Data for analysis ▸
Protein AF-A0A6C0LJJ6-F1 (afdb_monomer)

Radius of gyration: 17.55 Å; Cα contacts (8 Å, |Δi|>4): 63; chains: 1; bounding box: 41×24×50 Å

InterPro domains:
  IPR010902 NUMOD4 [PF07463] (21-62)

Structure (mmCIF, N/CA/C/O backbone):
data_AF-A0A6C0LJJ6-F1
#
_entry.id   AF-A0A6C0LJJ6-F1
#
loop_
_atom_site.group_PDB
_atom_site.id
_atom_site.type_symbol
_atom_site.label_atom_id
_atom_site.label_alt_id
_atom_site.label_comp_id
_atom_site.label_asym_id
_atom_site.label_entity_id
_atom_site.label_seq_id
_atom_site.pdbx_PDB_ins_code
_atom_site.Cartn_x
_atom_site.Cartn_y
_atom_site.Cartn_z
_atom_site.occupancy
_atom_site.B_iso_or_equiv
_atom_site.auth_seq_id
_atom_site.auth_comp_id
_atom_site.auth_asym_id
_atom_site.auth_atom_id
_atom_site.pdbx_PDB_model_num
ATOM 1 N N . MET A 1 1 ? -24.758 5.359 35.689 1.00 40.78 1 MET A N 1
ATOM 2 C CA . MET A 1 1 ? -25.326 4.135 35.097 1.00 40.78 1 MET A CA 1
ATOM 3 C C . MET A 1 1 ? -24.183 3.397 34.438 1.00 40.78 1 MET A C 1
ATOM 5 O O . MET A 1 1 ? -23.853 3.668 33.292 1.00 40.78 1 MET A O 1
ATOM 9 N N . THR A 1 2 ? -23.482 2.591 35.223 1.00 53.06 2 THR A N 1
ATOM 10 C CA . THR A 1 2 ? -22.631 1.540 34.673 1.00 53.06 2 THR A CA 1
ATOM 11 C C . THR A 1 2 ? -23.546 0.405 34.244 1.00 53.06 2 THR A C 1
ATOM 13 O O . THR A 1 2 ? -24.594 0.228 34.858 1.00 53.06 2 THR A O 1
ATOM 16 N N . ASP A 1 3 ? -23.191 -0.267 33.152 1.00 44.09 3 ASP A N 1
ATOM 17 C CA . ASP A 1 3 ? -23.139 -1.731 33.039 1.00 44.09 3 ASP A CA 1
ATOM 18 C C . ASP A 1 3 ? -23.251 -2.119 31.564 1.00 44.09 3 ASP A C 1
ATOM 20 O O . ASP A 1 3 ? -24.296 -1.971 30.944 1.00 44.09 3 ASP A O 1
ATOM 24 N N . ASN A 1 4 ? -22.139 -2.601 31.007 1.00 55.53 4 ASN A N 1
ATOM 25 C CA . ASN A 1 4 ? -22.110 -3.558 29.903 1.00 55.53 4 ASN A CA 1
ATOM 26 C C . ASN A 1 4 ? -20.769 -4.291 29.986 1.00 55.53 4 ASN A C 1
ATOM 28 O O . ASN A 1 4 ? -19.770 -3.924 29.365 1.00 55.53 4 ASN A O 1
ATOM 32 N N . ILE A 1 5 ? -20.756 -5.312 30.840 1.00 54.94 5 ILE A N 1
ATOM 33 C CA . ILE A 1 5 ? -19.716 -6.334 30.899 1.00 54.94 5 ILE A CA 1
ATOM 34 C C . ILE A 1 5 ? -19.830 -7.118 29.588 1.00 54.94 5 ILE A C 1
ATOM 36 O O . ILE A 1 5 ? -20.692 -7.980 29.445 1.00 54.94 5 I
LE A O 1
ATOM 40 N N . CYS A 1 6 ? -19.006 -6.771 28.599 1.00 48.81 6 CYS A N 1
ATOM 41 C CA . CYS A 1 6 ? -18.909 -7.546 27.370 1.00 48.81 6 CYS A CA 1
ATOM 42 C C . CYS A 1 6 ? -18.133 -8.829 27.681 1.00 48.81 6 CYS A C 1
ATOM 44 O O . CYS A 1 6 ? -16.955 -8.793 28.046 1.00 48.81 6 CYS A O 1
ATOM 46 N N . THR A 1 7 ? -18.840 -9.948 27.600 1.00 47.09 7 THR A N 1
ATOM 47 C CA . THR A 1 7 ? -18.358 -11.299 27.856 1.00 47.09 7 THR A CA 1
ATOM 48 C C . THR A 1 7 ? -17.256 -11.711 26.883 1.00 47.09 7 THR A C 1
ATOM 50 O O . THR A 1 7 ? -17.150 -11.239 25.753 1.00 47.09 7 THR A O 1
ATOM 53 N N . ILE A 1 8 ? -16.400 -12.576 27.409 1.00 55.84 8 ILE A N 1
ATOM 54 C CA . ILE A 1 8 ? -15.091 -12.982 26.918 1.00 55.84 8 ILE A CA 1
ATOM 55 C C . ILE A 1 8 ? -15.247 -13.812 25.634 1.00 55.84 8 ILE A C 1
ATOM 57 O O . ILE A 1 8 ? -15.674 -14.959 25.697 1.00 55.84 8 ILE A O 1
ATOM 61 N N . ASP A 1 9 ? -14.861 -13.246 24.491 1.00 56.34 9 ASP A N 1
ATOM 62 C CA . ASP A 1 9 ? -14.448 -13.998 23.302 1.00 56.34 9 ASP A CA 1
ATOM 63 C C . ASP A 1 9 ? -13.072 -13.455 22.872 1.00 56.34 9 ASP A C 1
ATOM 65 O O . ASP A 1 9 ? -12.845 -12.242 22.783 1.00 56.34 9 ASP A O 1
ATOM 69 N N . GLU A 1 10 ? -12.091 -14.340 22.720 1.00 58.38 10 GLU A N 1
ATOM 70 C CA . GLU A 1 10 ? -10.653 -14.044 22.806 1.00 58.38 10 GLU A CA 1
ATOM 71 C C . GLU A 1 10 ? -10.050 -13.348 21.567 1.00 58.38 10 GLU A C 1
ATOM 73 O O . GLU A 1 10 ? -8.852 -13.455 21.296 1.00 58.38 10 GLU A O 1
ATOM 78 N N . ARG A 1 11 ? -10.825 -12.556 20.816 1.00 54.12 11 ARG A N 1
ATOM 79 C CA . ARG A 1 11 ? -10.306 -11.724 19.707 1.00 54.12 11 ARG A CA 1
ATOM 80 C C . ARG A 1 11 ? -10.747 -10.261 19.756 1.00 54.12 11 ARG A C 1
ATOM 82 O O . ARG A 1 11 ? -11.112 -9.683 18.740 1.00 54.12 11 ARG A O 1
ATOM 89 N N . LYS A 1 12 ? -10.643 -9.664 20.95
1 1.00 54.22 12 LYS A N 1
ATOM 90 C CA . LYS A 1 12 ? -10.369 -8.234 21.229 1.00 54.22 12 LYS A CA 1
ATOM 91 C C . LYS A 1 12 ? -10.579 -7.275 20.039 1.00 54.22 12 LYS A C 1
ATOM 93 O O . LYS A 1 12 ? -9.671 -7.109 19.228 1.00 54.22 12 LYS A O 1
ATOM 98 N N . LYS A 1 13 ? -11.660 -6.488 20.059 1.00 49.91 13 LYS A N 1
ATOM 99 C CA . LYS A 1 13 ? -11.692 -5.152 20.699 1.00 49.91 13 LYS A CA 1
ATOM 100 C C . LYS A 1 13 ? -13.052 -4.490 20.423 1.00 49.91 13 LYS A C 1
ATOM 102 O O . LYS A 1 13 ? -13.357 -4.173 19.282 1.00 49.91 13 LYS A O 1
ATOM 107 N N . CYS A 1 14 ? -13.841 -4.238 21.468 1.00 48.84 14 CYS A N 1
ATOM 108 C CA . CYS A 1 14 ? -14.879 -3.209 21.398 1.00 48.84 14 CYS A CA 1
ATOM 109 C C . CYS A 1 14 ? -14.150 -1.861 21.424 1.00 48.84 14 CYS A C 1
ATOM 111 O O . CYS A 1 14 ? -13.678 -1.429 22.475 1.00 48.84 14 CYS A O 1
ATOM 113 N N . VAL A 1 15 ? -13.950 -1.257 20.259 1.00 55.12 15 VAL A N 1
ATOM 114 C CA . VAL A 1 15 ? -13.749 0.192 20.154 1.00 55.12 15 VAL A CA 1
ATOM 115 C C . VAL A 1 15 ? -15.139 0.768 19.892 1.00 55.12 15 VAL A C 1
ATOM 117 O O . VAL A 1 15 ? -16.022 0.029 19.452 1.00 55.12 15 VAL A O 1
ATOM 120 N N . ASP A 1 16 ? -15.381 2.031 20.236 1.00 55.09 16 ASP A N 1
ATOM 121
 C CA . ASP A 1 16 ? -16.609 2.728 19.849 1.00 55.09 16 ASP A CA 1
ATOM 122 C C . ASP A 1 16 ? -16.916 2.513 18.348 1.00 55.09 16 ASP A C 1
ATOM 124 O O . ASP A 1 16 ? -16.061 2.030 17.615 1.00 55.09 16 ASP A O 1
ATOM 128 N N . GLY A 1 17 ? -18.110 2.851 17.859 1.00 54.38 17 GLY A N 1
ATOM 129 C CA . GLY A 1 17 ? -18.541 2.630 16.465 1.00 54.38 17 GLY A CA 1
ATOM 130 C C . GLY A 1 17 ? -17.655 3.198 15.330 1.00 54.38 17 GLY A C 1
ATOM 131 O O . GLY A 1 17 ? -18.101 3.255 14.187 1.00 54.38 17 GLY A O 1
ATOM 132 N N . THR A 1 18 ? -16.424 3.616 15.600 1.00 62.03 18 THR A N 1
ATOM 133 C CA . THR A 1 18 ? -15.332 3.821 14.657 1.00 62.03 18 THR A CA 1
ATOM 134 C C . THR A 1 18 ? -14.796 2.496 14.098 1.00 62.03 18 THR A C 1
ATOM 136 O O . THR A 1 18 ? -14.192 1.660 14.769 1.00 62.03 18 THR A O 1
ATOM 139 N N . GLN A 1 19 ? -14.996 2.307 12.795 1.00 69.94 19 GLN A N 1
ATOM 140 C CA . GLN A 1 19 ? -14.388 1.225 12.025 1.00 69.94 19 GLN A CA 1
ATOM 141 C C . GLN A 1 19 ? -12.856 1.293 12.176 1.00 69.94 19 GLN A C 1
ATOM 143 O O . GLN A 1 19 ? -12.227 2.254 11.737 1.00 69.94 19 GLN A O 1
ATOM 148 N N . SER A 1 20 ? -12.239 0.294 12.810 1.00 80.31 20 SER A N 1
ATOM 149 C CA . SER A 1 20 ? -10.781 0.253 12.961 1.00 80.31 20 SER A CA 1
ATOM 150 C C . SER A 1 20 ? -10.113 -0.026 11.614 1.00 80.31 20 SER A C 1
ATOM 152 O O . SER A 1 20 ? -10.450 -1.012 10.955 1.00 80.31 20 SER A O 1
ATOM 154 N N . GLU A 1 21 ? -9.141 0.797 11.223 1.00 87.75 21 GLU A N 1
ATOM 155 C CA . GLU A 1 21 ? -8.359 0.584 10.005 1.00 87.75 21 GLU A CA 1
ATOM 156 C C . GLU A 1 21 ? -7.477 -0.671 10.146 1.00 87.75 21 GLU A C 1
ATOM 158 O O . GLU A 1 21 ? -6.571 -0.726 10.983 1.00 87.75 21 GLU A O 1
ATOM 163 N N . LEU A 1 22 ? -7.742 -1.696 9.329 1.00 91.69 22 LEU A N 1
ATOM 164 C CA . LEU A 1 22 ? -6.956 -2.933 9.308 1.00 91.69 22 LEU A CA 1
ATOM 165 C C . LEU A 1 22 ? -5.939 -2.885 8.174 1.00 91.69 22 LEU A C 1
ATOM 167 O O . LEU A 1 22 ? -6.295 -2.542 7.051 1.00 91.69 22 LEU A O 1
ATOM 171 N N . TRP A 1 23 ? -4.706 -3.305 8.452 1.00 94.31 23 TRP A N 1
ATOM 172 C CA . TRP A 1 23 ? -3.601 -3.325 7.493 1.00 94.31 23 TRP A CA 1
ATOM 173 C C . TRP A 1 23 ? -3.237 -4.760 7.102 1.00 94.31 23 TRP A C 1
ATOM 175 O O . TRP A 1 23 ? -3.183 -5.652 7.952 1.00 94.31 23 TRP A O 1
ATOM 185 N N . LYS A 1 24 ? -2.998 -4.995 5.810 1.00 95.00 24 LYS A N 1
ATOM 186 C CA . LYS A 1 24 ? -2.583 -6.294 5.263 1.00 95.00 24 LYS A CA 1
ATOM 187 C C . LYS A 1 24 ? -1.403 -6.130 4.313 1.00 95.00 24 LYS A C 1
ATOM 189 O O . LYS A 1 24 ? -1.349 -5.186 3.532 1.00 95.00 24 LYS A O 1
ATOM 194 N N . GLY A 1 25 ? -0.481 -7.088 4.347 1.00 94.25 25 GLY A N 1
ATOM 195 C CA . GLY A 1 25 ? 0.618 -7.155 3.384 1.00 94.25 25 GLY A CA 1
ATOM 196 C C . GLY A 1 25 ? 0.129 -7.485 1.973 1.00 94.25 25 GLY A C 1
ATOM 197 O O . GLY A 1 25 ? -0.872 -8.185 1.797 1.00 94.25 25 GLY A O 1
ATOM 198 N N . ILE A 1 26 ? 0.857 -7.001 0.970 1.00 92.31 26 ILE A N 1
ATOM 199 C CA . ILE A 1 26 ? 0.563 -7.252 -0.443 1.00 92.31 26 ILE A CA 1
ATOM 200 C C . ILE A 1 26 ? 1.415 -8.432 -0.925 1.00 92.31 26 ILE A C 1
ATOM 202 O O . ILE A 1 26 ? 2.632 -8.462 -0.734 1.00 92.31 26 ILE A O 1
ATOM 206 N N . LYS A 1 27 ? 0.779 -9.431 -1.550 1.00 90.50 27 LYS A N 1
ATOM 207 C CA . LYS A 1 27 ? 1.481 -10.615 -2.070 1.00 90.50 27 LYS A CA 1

Task requirements ▸
Look above for the line containing "ATOM 164 C CA" and the line containing "ATOM 171 N N". Transcribe both, with the lines between them, exactly.

Expected answer ▸
ATOM 164 C CA . LEU A 1 22 ? -6.956 -2.933 9.308 1.00 91.69 22 LEU A CA 1
ATOM 165 C C . LEU A 1 22 ? -5.939 -2.885 8.174 1.00 91.69 22 LEU A C 1
ATOM 167 O O . LEU A 1 22 ? -6.295 -2.542 7.051 1.00 91.69 22 LEU A O 1
ATOM 171 N N . TRP A 1 23 ? -4.706 -3.305 8.452 1.00 94.31 23 TRP A N 1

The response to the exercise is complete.